=== Begin Enclosure ===

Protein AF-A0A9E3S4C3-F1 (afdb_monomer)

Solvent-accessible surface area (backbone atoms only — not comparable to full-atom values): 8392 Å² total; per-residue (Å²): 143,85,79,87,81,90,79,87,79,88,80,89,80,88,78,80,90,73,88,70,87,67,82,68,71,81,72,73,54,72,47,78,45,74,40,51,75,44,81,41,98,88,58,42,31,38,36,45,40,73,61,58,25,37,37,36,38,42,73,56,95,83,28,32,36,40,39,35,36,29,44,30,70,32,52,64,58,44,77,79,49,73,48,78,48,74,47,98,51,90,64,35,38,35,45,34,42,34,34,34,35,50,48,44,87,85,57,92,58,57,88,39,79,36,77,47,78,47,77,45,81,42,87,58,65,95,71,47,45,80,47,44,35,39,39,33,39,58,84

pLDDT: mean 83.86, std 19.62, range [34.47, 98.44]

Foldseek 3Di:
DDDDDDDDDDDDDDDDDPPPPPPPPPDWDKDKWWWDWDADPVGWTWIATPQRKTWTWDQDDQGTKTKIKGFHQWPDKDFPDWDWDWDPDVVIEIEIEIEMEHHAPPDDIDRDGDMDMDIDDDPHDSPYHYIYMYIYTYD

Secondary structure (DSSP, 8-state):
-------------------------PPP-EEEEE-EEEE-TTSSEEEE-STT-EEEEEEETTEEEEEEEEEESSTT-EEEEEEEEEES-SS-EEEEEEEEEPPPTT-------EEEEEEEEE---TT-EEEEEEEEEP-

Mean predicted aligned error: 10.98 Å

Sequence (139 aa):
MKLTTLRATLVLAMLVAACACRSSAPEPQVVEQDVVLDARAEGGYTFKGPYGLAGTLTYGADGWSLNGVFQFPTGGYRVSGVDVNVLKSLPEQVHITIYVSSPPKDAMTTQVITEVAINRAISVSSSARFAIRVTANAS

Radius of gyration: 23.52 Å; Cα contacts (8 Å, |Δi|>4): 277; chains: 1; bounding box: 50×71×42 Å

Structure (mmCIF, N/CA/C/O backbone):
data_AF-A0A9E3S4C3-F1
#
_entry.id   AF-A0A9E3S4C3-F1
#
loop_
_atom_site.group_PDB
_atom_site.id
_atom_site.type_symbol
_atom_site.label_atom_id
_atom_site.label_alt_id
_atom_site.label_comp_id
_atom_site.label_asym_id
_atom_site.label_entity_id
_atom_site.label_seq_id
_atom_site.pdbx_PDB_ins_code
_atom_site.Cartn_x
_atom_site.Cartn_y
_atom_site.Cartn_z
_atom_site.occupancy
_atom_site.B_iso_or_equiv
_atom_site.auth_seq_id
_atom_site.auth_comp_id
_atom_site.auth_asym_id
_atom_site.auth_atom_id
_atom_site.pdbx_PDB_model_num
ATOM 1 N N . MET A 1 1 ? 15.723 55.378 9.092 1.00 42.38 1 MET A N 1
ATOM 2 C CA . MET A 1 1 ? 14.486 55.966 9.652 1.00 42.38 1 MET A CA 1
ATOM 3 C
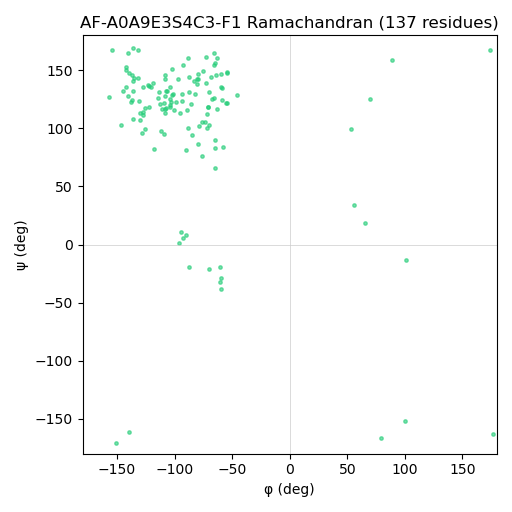 C . MET A 1 1 ? 13.830 56.850 8.602 1.00 42.38 1 MET A C 1
ATOM 5 O O . MET A 1 1 ? 14.341 57.922 8.315 1.00 42.38 1 MET A O 1
ATOM 9 N N . LYS A 1 2 ? 12.745 56.370 7.988 1.00 34.47 2 LYS A N 1
ATOM 10 C CA . LYS A 1 2 ? 11.810 57.160 7.178 1.00 34.47 2 LYS A CA 1
ATOM 11 C C . LYS A 1 2 ? 10.402 56.695 7.547 1.00 34.47 2 LYS A C 1
ATOM 13 O O . LYS A 1 2 ? 10.125 55.500 7.529 1.00 34.47 2 LYS A O 1
ATOM 18 N N . LEU A 1 3 ? 9.607 57.655 7.996 1.00 37.53 3 LEU A N 1
ATOM 19 C CA . LEU A 1 3 ? 8.248 57.539 8.509 1.00 37.53
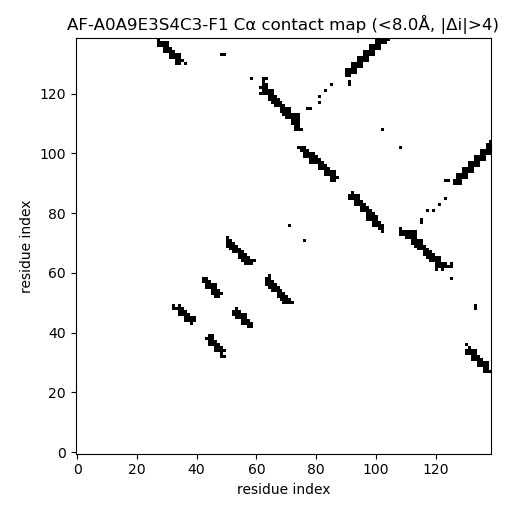 3 LEU A CA 1
ATOM 20 C C . LEU A 1 3 ? 7.239 57.642 7.349 1.00 37.53 3 LEU A C 1
ATOM 22 O O . LEU A 1 3 ? 7.550 58.277 6.341 1.00 37.53 3 LEU A O 1
ATOM 26 N N . THR A 1 4 ? 6.011 57.164 7.595 1.00 40.25 4 THR A N 1
ATOM 27 C CA . THR A 1 4 ? 4.740 57.470 6.885 1.00 40.25 4 THR A CA 1
ATOM 28 C C . THR A 1 4 ? 4.611 56.935 5.446 1.00 40.25 4 THR A C 1
ATOM 30 O O . THR A 1 4 ? 5.478 57.140 4.611 1.00 40.25 4 THR A O 1
ATOM 33 N N . THR A 1 5 ? 3.570 56.165 5.099 1.00 45.16 5 THR A N 1
ATOM 34 C CA . THR A 1 5 ? 2.173 56.634 5.029 1.00 45.16 5 THR A CA 1
ATOM 35 C C . THR A 1 5 ? 1.165 55.481 5.167 1.00 45.16 5 THR A C 1
ATOM 37 O O . THR A 1 5 ? 1.205 54.514 4.410 1.00 45.16 5 THR A O 1
ATOM 40 N N . LEU A 1 6 ? 0.228 55.625 6.111 1.00 41.25 6 LEU A N 1
ATOM 41 C CA . LEU A 1 6 ? -0.998 54.832 6.243 1.00 41.25 6 LEU A CA 1
ATOM 42 C C . LEU A 1 6 ? -1.967 55.191 5.101 1.00 41.25 6 LEU A C 1
ATOM 44 O O . LEU A 1 6 ? -2.273 56.367 4.908 1.00 41.25 6 LEU A O 1
ATOM 48 N N . ARG A 1 7 ? -2.528 54.201 4.402 1.00 45.44 7 ARG A N 1
ATOM 49 C CA . ARG A 1 7 ? -3.803 54.363 3.688 1.00 45.44 7 ARG A CA 1
ATOM 50 C C . ARG A 1 7 ? -4.758 53.278 4.150 1.00 45.44 7 ARG A C 1
ATOM 52 O O . ARG A 1 7 ? -4.673 52.130 3.734 1.00 45.44 7 ARG A O 1
ATOM 59 N N . ALA A 1 8 ? -5.639 53.680 5.059 1.00 39.69 8 ALA A N 1
ATOM 60 C CA . ALA A 1 8 ? -6.842 52.952 5.401 1.00 39.69 8 ALA A CA 1
ATOM 61 C C . ALA A 1 8 ? -7.765 52.940 4.176 1.00 39.69 8 ALA A C 1
ATOM 63 O O . ALA A 1 8 ? -8.092 53.991 3.625 1.00 39.69 8 ALA A O 1
ATOM 64 N N . THR A 1 9 ? -8.192 51.761 3.742 1.00 44.19 9 THR A N 1
ATOM 65 C CA . THR A 1 9 ? -9.339 51.627 2.844 1.00 44.19 9 THR A CA 1
ATOM 66 C C . THR A 1 9 ? -10.266 50.605 3.472 1.00 44.19 9 THR A C 1
ATOM 68 O O . THR A 1 9 ? -10.061 49.399 3.398 1.00 44.19 9 THR A O 1
ATOM 71 N N . LEU A 1 10 ? -11.239 51.151 4.193 1.00 36.28 10 LEU A N 1
ATOM 72 C CA . LEU A 1 10 ? -12.374 50.457 4.767 1.00 36.28 10 LEU A CA 1
ATOM 73 C C . LEU A 1 10 ? -13.308 50.082 3.607 1.00 36.28 10 LEU A C 1
ATOM 75 O O . LEU A 1 10 ? -13.891 50.969 2.989 1.00 36.28 10 LEU A O 1
ATOM 79 N N . VAL A 1 11 ? -13.450 48.794 3.298 1.00 42.91 11 VAL A N 1
ATOM 80 C CA . VAL A 1 11 ? -14.559 48.311 2.464 1.00 42.91 11 VAL A CA 1
ATOM 81 C C . VAL A 1 11 ? -15.458 47.479 3.362 1.00 42.91 11 VAL A C 1
ATOM 83 O O . VAL A 1 11 ? -15.187 46.323 3.672 1.00 42.91 11 VAL A O 1
ATOM 86 N N . LEU A 1 12 ? -16.512 48.139 3.830 1.00 38.44 12 LEU A N 1
ATOM 87 C CA . LEU A 1 12 ? -17.623 47.550 4.553 1.00 38.44 12 LEU A CA 1
ATOM 88 C C . LEU A 1 12 ? -18.543 46.878 3.525 1.00 38.44 12 LEU A C 1
ATOM 90 O O . LEU A 1 12 ? -19.302 47.559 2.840 1.00 38.44 12 LEU A O 1
ATOM 94 N N . ALA A 1 13 ? -18.470 45.554 3.404 1.00 42.66 13 ALA A N 1
ATOM 95 C CA . ALA A 1 13 ? -19.463 44.767 2.679 1.00 42.66 13 ALA A CA 1
ATOM 96 C C . ALA A 1 13 ? -20.283 43.964 3.692 1.00 42.66 13 ALA A C 1
ATOM 98 O O . ALA A 1 13 ? -19.891 42.900 4.165 1.00 42.66 13 ALA A O 1
ATOM 99 N N . MET A 1 14 ? -21.419 44.549 4.056 1.00 46.34 14 MET A N 1
ATOM 100 C CA . MET A 1 14 ? -22.507 43.923 4.791 1.00 46.34 14 MET A CA 1
ATOM 101 C C . MET A 1 14 ? -23.199 42.928 3.844 1.00 46.34 14 MET A C 1
ATOM 103 O O . MET A 1 14 ? -23.729 43.355 2.821 1.00 46.34 14 MET A O 1
ATOM 107 N N . LEU A 1 15 ? -23.210 41.625 4.149 1.00 40.12 15 LEU A N 1
ATOM 108 C CA . LEU A 1 15 ? -24.090 40.680 3.451 1.00 40.12 15 LEU A CA 1
ATOM 109 C C . LEU A 1 15 ? -24.579 39.550 4.374 1.00 40.12 15 LEU A C 1
ATOM 111 O O . LEU A 1 15 ? -23.867 38.600 4.674 1.00 40.12 15 LEU A O 1
ATOM 115 N N . VAL A 1 16 ? -25.836 39.721 4.793 1.00 48.97 16 VAL A N 1
ATOM 116 C CA . VAL A 1 16 ? -26.888 38.711 4.996 1.00 48.97 16 VAL A CA 1
ATOM 117 C C . VAL A 1 16 ? -26.553 37.509 5.889 1.00 48.97 16 VAL A C 1
ATOM 119 O O . VAL A 1 16 ? -26.046 36.477 5.459 1.00 48.97 16 VAL A O 1
ATOM 122 N N . ALA A 1 17 ? -27.019 37.610 7.136 1.00 51.34 17 ALA A N 1
ATOM 123 C CA . ALA A 1 17 ? -27.314 36.476 7.998 1.00 51.34 17 ALA A CA 1
ATOM 124 C C . ALA A 1 17 ? -28.478 35.654 7.410 1.00 51.34 17 ALA A C 1
ATOM 126 O O . ALA A 1 17 ? -29.646 35.891 7.714 1.00 51.34 17 ALA A O 1
ATOM 127 N N . ALA A 1 18 ? -28.163 34.674 6.566 1.00 49.94 18 ALA A N 1
ATOM 128 C CA . ALA A 1 18 ? -29.051 33.549 6.315 1.00 49.94 18 ALA A CA 1
ATOM 129 C C . ALA A 1 18 ? -28.726 32.473 7.355 1.00 49.94 18 ALA A C 1
ATOM 131 O O . ALA A 1 18 ? -27.734 31.754 7.240 1.00 49.94 18 ALA A O 1
ATOM 132 N N . CYS A 1 19 ? -29.553 32.394 8.398 1.00 45.78 19 CYS A N 1
ATOM 133 C CA . CYS A 1 19 ? -29.563 31.283 9.340 1.00 45.78 19 CYS A CA 1
ATOM 134 C C . CYS A 1 19 ? -29.996 30.018 8.582 1.00 45.78 19 CYS A C 1
ATOM 136 O O . CYS A 1 19 ? -31.170 29.665 8.525 1.00 45.78 19 CYS A O 1
ATOM 138 N N . ALA A 1 20 ? -29.045 29.376 7.912 1.00 50.00 20 ALA A N 1
ATOM 139 C CA . ALA A 1 20 ? -29.215 28.045 7.376 1.00 50.00 20 ALA A CA 1
ATOM 140 C C . ALA A 1 20 ? -28.884 27.068 8.504 1.00 50.00 20 ALA A C 1
ATOM 142 O O . ALA A 1 20 ? -27.731 26.681 8.680 1.00 50.00 20 ALA A O 1
ATOM 143 N N . CYS A 1 21 ? -29.899 26.620 9.244 1.00 46.72 21 CYS A N 1
ATOM 144 C CA . CYS A 1 21 ? -29.846 25.319 9.908 1.00 46.72 21 CYS A CA 1
ATOM 145 C C . CYS A 1 21 ? -29.803 24.226 8.824 1.00 46.72 21 CYS A C 1
ATOM 147 O O . CYS A 1 21 ? -30.744 23.459 8.644 1.00 46.72 21 CYS A O 1
ATOM 149 N N . ARG A 1 22 ? -28.721 24.179 8.041 1.00 52.78 22 ARG A N 1
ATOM 150 C CA . ARG A 1 22 ? -28.363 22.998 7.271 1.00 52.78 22 ARG A CA 1
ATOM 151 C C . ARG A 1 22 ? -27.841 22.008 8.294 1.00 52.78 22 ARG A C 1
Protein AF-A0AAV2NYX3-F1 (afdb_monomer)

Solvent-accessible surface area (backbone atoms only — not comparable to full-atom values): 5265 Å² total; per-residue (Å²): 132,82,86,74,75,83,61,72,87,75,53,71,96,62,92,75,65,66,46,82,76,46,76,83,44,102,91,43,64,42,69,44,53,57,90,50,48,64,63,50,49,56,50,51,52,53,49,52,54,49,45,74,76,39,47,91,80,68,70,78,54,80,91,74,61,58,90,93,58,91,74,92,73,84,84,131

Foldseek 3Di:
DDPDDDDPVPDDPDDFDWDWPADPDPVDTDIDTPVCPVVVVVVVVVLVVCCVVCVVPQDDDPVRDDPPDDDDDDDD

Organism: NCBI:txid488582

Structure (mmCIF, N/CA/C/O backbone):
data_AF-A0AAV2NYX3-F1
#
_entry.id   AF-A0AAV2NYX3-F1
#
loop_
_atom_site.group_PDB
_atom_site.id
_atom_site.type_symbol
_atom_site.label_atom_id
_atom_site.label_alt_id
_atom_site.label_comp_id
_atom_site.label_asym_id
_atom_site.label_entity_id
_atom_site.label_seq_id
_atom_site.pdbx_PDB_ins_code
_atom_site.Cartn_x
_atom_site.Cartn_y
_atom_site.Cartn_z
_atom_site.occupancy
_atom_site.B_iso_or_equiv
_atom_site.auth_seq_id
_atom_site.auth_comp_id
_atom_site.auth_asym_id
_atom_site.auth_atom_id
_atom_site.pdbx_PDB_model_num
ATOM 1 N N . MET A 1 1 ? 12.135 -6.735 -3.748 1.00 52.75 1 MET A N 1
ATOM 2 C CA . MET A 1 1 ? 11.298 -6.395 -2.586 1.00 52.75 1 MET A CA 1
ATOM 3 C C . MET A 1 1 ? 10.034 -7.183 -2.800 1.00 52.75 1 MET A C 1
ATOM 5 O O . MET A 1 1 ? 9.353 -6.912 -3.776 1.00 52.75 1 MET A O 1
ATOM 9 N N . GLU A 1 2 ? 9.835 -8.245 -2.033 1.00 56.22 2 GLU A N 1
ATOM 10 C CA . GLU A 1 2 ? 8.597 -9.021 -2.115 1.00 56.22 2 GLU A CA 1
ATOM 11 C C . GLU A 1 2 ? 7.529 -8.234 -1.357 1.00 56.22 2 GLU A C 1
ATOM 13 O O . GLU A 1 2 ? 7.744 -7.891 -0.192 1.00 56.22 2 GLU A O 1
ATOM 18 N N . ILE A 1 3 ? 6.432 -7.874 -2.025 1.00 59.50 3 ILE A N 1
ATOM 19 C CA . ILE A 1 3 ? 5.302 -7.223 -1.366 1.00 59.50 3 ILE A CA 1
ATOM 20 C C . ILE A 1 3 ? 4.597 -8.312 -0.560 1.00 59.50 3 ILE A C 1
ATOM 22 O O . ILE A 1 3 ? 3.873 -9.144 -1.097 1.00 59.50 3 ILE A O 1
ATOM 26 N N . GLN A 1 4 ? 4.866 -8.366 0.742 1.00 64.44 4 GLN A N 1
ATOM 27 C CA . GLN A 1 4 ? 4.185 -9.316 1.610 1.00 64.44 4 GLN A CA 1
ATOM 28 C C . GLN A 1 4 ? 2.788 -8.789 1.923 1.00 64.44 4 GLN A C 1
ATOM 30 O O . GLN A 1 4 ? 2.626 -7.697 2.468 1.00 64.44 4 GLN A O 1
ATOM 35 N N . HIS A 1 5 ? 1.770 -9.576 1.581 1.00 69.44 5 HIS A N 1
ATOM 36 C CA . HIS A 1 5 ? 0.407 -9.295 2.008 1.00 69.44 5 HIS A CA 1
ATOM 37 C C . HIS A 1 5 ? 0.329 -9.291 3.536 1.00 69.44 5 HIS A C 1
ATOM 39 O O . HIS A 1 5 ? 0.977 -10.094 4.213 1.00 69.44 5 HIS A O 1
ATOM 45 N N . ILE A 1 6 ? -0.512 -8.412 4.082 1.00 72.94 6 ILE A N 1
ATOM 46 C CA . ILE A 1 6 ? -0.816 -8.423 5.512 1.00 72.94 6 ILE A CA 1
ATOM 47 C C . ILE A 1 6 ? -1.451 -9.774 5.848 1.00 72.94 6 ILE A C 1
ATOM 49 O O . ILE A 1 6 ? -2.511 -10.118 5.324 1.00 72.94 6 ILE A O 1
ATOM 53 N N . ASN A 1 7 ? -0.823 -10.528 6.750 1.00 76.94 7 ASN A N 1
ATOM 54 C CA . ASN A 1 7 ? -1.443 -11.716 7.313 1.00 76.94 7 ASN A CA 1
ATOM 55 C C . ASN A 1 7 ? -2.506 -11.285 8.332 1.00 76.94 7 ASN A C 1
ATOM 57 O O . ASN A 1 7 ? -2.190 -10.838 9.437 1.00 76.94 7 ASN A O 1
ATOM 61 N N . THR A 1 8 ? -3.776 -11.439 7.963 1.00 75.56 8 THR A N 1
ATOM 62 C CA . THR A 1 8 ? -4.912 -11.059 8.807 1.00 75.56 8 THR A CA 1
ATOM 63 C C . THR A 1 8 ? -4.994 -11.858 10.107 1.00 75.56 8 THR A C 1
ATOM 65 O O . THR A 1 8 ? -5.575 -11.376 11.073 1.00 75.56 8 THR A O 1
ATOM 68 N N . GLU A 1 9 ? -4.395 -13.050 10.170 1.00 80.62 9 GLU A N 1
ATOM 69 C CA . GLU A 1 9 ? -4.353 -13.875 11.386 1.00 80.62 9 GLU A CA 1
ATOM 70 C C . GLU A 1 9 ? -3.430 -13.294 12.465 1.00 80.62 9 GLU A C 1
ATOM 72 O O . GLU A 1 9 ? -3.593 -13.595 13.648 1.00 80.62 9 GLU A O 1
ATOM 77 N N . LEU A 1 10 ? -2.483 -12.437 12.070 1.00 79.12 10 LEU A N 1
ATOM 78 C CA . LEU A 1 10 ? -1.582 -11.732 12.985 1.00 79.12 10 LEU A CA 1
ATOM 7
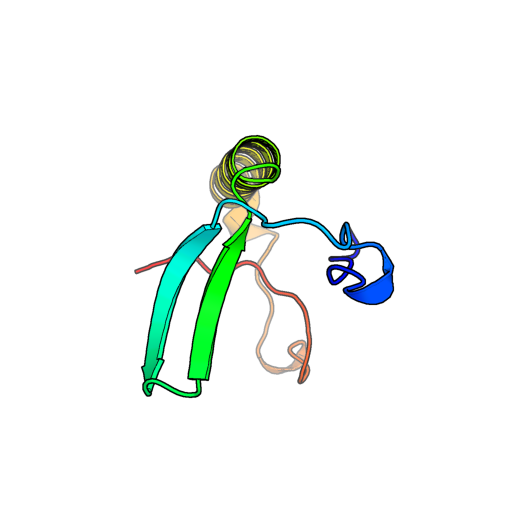9 C C . LEU A 1 10 ? -2.175 -10.414 13.497 1.00 79.12 10 LEU A C 1
ATOM 81 O O . LEU A 1 10 ? -1.559 -9.740 14.324 1.00 79.12 10 LEU A O 1
ATOM 85 N N . LEU A 1 11 ? -3.364 -10.028 13.023 1.00 79.12 11 LEU A N 1
ATOM 86 C CA . LEU A 1 11 ? -4.034 -8.833 13.511 1.00 79.12 11 LEU A CA 1
ATOM 87 C C . LEU A 1 11 ? -4.484 -9.031 14.958 1.00 79.12 11 LEU A C 1
ATOM 89 O O . LEU A 1 11 ? -4.941 -10.097 15.378 1.00 79.12 11 LEU A O 1
ATOM 93 N N . THR A 1 12 ? -4.374 -7.962 15.741 1.00 80.31 12 THR A N 1
ATOM 94 C CA . THR A 1 12 ? -4.840 -7.982 17.126 1.00 80.31 12 THR A CA 1
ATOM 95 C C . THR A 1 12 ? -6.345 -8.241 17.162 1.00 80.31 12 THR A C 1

=== End Enclosure ===

== ACTION ITEM ==
Using the data above, copy exactly the lines from the one containing "ATOM 77 N N" to the one containing "ATOM 87 C C .", inclusive. Exclude the pictures.

== PROBLEM SOLUTION ==
ATOM 77 N N . LEU A 1 10 ? -2.483 -12.437 12.070 1.00 79.12 10 LEU A N 1
ATOM 78 C CA . LEU A 1 10 ? -1.582 -11.732 12.985 1.00 79.12 10 LEU A CA 1
ATOM 7
9 C C . LEU A 1 10 ? -2.175 -10.414 13.497 1.00 79.12 10 LEU A C 1
ATOM 81 O O . LEU A 1 10 ? -1.559 -9.740 14.324 1.00 79.12 10 LEU A O 1
ATOM 85 N N . LEU A 1 11 ? -3.364 -10.028 13.023 1.00 79.12 11 LEU A N 1
ATOM 86 C CA . LEU A 1 11 ? -4.034 -8.833 13.511 1.00 79.12 11 LEU A CA 1
ATOM 87 C C . LEU A 1 11 ? -4.484 -9.031 14.958 1.00 79.12 11 LEU A C 1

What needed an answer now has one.